Jason: I think you need to take my approach mate and just smile and keep going, y’know, enjoy the ride.

JV: Well I’ve got to the point of going ‘you know what? How about we just never have this discussion again?’

Jason: That won’t work. I put it to you, that that will not work.

JV: (Laughs) Well I tried to get to a rule that the driver will determine these things – you know – the route choice, whether we’re changing lanes or not, that sort of stuff – and the passenger will have no input into these things whatsoever.

Jason: You’re assuming that the cabin of the car is a democracy.

JV: No, no, I’m actually pointing out that you’ve got to decide these things at some point because otherwise you go nuts. See mine would do the ‘why don’t you change lanes? That lane’s empty,’ and you go ‘well, I’m driving the car.’

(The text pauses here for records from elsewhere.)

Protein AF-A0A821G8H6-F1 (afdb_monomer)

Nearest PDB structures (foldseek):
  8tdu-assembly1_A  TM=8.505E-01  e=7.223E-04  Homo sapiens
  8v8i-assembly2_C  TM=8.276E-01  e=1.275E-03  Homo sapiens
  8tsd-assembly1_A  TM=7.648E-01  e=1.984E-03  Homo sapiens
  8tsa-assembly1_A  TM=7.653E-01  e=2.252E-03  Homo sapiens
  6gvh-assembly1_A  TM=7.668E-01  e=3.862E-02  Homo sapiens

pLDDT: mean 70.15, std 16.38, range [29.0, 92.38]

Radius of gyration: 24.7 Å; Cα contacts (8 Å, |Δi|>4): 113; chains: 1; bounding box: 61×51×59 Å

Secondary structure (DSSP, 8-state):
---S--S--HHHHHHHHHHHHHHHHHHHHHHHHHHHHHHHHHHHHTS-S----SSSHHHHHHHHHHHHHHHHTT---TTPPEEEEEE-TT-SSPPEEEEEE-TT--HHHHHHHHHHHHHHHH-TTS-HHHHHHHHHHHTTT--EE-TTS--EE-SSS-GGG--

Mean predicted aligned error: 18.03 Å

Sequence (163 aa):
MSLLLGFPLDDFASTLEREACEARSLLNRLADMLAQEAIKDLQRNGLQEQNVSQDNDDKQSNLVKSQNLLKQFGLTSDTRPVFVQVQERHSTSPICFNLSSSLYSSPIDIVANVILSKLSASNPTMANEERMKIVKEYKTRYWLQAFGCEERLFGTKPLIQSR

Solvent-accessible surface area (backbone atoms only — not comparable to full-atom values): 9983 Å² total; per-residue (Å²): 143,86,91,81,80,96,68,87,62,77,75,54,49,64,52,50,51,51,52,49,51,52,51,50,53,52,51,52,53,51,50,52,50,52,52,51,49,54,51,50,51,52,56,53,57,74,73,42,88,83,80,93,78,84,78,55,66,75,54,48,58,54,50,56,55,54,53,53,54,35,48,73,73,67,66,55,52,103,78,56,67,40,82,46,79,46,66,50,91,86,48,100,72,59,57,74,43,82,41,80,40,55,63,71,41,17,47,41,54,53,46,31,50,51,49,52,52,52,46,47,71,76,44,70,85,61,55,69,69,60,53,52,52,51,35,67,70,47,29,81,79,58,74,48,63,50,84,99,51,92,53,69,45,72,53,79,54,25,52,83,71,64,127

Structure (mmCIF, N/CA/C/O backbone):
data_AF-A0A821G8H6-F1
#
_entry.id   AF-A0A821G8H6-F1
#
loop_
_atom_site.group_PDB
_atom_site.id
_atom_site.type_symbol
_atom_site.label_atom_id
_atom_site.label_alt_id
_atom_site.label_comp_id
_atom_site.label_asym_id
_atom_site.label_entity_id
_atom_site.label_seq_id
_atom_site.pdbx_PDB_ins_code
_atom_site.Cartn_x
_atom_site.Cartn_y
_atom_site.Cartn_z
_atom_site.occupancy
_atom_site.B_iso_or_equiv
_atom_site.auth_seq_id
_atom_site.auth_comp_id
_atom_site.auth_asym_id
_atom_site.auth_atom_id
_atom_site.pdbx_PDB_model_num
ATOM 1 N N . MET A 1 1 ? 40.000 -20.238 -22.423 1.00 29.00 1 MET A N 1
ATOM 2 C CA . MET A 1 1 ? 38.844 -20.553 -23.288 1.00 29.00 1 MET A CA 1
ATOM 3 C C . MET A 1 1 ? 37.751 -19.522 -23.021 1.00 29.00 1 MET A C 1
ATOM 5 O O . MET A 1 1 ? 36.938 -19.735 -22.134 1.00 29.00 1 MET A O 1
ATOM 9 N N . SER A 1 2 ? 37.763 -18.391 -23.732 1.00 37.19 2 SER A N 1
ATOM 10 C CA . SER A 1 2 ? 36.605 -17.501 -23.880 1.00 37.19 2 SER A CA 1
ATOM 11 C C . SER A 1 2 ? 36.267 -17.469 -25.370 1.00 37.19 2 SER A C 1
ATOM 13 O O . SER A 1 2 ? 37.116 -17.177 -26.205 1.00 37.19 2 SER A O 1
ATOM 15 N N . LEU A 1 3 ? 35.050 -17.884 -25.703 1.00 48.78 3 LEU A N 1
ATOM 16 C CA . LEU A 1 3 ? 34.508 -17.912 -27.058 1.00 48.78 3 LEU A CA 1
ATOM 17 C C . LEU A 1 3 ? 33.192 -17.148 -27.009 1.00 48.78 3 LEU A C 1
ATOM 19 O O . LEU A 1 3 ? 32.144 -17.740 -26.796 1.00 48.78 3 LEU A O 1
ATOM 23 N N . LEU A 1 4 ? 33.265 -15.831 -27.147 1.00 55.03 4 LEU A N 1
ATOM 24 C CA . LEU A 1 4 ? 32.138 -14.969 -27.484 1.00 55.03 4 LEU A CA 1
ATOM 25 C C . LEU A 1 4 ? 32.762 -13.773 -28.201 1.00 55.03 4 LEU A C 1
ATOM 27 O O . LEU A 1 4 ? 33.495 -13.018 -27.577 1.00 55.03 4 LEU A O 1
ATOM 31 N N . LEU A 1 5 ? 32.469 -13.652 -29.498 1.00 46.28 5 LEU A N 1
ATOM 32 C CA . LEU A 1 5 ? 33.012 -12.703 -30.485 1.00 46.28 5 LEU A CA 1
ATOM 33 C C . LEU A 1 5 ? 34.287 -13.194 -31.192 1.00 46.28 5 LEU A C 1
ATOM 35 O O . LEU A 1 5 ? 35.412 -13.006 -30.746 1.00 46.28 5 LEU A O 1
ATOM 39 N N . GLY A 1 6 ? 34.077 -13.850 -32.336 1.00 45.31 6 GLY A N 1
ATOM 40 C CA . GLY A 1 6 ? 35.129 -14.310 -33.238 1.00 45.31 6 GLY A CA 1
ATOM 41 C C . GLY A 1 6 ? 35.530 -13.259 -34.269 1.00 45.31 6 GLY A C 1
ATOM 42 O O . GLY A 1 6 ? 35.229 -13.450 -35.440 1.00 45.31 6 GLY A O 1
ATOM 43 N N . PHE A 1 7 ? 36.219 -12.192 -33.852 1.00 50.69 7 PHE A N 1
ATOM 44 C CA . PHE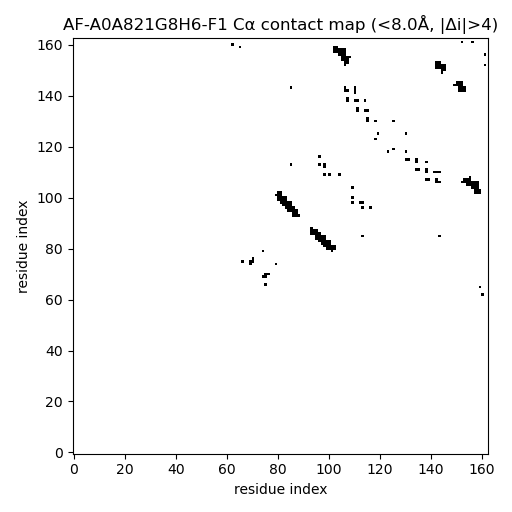 A 1 7 ? 36.928 -11.258 -34.745 1.00 50.69 7 PHE A CA 1
ATOM 45 C C . PHE A 1 7 ? 38.166 -10.667 -34.029 1.00 50.69 7 PHE A C 1
ATOM 47 O O . PHE A 1 7 ? 38.149 -10.576 -32.800 1.00 50.69 7 PHE A O 1
ATOM 54 N N . PRO A 1 8 ? 39.250 -10.306 -34.746 1.00 53.78 8 PRO A N 1
ATOM 55 C CA . PRO A 1 8 ? 40.494 -9.823 -34.135 1.00 53.78 8 PRO A CA 1
ATOM 56 C C . PRO A 1 8 ? 40.318 -8.426 -33.506 1.00 53.78 8 PRO A C 1
ATOM 58 O O . PRO A 1 8 ? 39.769 -7.524 -34.132 1.00 53.78 8 PRO A O 1
ATOM 61 N N . LEU A 1 9 ? 40.769 -8.270 -32.254 1.00 53.81 9 LEU A N 1
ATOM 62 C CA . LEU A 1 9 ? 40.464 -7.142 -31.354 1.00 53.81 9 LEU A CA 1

Jason: But that would take a rational conversation.

JV: (laughs) Yeah Jason, I can see there’s an issue here.

Jason: I’ve put some work into it, don’t you worry. I’m not getting anywhere so now I just laugh. I smile and I laugh.

JV: Yeah, yeah.

Jason: I figure that’s the best approach to a lot of things these days.
JV: No, very good Jason you’re settling into marriage well. I think it’s going very well.

Tuesday, November 5, 2013

The Case of the Invisible Boat

JV: Chris, what do you live with?

Chris: Well I have a husband and he’s lovely but he keeps buying toys for his boat.

JV: Uhuh.

Chris: The one he doesn’t actually own yet.

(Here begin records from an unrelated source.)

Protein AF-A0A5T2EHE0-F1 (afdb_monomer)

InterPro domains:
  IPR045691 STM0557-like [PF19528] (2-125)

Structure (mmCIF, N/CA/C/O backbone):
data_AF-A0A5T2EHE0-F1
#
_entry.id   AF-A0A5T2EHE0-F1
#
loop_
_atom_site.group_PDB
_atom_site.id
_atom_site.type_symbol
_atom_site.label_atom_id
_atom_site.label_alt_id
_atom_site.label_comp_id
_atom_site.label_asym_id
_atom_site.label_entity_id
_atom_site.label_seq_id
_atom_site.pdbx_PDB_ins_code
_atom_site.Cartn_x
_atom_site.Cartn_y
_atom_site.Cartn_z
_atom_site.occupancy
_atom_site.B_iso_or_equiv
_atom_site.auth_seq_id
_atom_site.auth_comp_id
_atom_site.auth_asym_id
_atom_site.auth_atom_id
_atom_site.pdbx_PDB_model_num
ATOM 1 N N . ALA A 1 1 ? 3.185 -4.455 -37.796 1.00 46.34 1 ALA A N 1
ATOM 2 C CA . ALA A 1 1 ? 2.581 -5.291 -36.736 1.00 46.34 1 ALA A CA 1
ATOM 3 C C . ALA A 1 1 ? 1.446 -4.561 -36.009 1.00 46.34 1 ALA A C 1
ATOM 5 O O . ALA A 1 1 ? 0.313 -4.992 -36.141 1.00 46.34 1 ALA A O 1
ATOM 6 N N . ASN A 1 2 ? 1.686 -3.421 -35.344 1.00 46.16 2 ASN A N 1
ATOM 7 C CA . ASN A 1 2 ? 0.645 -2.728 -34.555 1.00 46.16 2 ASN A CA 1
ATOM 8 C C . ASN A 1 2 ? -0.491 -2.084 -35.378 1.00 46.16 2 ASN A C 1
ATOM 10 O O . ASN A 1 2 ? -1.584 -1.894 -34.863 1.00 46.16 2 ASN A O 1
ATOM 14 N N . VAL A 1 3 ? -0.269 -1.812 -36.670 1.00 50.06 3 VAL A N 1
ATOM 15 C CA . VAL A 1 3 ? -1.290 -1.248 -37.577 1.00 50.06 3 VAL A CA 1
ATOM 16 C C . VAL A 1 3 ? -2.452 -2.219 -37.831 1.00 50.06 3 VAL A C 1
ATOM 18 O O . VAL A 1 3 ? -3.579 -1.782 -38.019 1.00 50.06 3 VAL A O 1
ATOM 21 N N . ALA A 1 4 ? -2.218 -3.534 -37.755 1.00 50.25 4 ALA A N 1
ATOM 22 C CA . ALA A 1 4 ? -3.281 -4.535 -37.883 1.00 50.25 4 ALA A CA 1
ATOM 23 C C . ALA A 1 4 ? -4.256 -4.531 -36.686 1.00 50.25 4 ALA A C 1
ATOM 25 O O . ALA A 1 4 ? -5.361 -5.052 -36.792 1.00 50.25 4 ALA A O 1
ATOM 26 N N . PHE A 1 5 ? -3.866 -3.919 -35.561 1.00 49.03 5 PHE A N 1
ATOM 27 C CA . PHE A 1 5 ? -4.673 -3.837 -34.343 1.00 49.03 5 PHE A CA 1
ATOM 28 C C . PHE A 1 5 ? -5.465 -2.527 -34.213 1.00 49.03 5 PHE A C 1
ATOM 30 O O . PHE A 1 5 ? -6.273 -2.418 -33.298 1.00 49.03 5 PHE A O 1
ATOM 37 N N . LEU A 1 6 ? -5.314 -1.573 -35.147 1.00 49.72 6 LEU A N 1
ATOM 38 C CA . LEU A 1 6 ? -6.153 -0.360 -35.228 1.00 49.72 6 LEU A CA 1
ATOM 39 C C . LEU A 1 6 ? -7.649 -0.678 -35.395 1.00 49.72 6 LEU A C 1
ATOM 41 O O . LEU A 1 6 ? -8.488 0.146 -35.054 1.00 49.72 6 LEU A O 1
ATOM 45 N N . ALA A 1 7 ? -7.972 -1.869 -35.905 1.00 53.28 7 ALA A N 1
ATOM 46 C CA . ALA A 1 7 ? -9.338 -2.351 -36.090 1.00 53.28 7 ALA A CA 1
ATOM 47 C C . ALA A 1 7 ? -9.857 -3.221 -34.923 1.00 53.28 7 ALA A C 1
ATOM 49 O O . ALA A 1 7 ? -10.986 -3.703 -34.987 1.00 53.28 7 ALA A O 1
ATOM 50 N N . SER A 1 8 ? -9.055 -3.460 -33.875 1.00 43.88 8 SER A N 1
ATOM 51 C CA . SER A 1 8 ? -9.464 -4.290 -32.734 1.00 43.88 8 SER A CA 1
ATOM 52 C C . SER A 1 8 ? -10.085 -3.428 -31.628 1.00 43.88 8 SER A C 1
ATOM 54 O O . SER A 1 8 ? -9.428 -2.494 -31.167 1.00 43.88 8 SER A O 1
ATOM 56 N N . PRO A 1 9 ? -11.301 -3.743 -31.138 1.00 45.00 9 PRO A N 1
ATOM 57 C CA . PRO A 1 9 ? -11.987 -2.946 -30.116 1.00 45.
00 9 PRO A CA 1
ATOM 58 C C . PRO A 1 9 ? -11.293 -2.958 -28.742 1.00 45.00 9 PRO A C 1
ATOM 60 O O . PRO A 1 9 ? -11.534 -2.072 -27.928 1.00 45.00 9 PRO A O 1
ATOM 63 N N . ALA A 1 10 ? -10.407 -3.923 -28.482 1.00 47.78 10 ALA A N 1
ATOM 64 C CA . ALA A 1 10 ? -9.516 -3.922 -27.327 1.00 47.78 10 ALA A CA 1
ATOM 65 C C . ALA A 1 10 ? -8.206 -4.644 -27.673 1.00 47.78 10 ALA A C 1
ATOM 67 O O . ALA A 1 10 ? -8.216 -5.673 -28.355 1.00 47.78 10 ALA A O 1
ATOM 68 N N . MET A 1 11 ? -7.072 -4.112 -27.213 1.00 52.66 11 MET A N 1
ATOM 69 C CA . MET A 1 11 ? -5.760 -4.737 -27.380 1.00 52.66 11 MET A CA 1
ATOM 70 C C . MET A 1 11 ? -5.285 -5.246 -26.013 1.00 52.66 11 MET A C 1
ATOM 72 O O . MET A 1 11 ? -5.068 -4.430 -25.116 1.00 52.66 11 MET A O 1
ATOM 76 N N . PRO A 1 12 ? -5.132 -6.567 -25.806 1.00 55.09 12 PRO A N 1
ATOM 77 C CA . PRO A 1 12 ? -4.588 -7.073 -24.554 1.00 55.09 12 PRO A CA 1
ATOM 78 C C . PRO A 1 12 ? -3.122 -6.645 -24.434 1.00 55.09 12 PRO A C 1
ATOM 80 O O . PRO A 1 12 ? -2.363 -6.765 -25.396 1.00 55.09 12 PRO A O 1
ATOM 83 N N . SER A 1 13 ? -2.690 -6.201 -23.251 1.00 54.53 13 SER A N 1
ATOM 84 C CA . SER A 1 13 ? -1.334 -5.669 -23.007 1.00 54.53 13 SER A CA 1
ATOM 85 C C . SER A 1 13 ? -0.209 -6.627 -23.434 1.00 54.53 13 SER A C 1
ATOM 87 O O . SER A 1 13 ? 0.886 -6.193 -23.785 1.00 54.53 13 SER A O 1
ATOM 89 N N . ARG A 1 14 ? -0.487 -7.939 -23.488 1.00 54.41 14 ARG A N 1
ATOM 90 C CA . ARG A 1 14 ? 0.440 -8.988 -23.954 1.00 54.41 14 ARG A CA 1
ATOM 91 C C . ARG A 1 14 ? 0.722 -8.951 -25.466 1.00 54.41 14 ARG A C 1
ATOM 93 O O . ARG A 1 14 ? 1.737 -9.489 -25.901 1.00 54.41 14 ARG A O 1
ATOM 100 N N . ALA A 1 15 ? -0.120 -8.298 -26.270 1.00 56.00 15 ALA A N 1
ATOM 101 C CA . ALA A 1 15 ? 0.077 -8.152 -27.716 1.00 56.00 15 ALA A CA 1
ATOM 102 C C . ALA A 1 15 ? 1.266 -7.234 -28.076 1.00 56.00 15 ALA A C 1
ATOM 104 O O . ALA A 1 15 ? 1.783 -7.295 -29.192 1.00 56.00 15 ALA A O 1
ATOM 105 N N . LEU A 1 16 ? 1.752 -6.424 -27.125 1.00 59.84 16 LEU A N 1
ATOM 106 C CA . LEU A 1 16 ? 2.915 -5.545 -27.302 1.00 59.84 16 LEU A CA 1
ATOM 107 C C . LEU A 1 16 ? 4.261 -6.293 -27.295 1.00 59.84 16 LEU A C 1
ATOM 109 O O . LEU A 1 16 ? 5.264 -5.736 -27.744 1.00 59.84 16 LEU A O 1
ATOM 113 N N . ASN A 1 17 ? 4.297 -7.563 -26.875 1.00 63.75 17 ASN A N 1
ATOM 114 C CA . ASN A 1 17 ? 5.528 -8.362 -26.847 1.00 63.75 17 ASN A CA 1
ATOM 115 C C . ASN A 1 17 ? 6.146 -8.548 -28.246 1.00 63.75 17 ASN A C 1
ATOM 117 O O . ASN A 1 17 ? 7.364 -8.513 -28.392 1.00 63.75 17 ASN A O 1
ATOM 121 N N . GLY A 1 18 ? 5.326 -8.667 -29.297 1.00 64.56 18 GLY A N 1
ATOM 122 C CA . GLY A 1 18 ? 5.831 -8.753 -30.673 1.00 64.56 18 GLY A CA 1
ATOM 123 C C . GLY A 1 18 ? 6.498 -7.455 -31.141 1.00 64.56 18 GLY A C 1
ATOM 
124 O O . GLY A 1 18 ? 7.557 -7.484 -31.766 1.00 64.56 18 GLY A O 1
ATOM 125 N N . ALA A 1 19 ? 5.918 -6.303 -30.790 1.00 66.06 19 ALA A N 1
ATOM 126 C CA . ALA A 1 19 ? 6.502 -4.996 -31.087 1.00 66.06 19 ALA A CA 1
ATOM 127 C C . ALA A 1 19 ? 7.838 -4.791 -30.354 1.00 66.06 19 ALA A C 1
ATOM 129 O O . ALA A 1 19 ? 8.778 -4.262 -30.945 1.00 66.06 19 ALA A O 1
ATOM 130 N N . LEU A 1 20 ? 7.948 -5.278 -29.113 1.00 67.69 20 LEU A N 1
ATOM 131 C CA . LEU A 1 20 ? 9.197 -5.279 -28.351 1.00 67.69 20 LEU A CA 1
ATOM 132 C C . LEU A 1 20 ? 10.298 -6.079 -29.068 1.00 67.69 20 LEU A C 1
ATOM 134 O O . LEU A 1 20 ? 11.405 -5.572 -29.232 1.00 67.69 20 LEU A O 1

JV: He doesn’t have a boat?

Chris: No, he doesn’t have a boat...but we have skis, and we have floating toys, and we have a biscuit, and other things that you put behind a boat and tow along. We just don’t have the boat.

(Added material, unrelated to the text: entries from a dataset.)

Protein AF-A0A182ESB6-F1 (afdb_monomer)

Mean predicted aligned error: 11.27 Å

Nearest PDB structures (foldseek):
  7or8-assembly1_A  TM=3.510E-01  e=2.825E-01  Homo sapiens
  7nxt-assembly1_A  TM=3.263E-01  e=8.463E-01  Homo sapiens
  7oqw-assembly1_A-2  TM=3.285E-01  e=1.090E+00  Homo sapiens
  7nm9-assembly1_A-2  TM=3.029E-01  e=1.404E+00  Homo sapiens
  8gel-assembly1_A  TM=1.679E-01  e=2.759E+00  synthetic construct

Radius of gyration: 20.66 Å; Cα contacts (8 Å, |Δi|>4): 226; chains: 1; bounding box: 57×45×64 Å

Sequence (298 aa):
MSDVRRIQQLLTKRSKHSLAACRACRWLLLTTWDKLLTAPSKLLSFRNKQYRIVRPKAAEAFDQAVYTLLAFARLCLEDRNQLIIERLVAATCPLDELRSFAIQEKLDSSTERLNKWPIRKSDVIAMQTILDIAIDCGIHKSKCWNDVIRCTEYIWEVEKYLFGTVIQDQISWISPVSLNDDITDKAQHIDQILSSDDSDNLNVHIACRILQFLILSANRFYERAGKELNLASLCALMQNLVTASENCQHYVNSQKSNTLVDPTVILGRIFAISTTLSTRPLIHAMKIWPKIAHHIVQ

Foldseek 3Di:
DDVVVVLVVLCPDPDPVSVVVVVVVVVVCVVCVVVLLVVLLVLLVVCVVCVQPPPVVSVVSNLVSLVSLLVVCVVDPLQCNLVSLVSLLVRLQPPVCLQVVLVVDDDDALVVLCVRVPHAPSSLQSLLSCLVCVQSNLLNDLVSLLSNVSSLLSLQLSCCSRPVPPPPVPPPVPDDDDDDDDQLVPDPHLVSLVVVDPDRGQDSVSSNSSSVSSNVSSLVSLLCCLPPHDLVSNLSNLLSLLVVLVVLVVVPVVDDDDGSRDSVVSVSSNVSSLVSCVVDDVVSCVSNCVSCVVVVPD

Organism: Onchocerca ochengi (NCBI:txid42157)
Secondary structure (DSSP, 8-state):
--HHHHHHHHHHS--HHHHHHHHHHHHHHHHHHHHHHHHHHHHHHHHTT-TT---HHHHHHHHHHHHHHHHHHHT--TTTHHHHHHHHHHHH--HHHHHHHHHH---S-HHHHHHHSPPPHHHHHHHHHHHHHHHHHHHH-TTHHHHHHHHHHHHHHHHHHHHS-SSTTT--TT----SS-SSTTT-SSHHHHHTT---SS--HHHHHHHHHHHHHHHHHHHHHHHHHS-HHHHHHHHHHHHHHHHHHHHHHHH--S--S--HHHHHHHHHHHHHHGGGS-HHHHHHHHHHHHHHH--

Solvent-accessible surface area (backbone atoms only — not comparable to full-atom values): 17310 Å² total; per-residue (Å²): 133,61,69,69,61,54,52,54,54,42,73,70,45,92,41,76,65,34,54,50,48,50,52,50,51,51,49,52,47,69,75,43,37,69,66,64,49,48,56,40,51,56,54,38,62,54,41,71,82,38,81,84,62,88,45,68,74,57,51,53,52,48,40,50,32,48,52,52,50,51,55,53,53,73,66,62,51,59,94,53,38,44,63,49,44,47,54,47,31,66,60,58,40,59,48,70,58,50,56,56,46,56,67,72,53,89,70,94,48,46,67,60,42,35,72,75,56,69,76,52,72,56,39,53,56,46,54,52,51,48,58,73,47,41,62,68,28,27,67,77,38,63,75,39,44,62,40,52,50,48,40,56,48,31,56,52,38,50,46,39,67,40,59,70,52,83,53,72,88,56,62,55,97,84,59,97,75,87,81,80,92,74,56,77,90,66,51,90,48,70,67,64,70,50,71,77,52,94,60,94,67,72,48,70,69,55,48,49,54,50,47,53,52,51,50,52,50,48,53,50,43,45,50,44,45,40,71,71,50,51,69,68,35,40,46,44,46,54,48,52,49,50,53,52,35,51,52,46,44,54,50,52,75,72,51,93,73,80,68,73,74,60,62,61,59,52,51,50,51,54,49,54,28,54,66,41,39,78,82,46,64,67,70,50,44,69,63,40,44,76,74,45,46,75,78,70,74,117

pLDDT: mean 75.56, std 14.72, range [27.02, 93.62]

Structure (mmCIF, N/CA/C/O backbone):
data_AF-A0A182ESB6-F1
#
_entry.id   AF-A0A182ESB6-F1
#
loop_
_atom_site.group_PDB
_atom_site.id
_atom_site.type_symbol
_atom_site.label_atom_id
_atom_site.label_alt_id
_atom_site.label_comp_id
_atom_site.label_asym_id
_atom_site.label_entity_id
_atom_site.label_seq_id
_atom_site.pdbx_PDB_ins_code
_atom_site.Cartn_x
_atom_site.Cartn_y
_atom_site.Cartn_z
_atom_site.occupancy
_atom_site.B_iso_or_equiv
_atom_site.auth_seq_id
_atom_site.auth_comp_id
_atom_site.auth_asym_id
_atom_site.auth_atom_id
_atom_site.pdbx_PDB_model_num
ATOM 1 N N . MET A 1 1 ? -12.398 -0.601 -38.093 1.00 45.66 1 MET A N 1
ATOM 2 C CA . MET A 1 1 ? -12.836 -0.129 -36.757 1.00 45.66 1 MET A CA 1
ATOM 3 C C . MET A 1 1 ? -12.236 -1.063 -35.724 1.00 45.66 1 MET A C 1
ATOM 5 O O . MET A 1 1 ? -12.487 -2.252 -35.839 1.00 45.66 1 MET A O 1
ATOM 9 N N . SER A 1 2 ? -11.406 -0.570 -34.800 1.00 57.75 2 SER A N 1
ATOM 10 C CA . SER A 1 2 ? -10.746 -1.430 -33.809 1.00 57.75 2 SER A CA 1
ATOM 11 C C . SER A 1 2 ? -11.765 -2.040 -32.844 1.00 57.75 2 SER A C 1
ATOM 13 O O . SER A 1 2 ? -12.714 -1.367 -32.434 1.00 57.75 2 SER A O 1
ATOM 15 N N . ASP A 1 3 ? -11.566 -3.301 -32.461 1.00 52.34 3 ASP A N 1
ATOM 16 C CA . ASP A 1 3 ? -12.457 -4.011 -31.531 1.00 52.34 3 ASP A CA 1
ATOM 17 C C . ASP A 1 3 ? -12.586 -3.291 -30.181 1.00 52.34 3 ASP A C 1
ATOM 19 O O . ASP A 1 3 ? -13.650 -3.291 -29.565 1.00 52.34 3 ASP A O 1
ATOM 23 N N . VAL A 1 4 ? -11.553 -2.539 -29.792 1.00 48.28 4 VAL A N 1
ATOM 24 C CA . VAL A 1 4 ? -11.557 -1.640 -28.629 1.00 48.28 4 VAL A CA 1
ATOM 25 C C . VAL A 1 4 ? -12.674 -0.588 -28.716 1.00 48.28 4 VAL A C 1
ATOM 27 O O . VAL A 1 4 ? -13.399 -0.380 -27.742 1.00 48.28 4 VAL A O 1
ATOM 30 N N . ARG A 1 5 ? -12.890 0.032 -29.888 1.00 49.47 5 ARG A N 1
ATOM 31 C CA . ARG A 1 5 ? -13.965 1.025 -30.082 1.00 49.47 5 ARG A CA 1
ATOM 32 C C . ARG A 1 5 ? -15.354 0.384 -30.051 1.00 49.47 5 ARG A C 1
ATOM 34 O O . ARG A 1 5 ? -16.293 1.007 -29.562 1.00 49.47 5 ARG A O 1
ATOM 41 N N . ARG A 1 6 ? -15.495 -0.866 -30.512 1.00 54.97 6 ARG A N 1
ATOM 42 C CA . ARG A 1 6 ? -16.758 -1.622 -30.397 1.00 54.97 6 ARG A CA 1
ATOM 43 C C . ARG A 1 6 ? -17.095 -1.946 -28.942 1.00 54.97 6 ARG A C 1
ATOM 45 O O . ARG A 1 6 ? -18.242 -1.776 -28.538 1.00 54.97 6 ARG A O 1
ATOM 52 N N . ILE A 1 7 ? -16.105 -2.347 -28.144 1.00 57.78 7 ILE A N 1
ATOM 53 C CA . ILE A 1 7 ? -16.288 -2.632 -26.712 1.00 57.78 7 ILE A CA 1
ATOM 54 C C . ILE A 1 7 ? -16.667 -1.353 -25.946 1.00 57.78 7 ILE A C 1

JV: Have you suggested that if he stopped buying the toys he might have enough money to buy the boat?

Chris: I think I have, in fact, resorted to that.

JV: Right. That would seem like the first port of call.

Chris: Yeah it would, it would. But he’s waiting for the boat. The toys are waiting for the boat.

JV: Does he have a particular boat in mind? Obviously something with power because you can tow things and all that sort of stuff.

Chris: Absolutely he does. It belongs to somebody else at the moment.

JV: Oh okay, and does he reckon he’s going to be able to buy it soon enough?

Chris: Well he’s hoping to. He keeps driving past it and going ‘there’s my boat.’

JV: Right, right.

Chris: Of course he has to get through the financial controller for that.

JV: Okay, which is you?

Chris: Yes.

JV: Yeah, and is that moment going to come soon when he might get through the financial controller?

Chris: He has to do a bit more work I’d say.

JV: A little more work! (laughs)

Chris: A little more work.

JV: That is odd. So does he think buying the toys is a way of going ‘come on, I’m serious, I want the boat,’?

Chris: You know what? I think so and I think he’s actually getting the children on side too.

JV: Ah yeah.

Chris: Because these children...the toys have been attached to said boat at some point in time with the children on top of them so they could all gang up on me. 
JV:  That's interesting thank you Chris. Lots of responses coming through on the text service here. Cam’s suggesting ‘I think he owns it already.’ Interesting. He’s already bought the boat...Hmm. Carl says ‘at the risk of breaking the man code, the pre-approval purchase is common practice. Like the bloke I know whose wife said after 2 weeks, “why has the four wheel drive been coming home with you a lot recently?”’ (laughs) He's bought it Chris!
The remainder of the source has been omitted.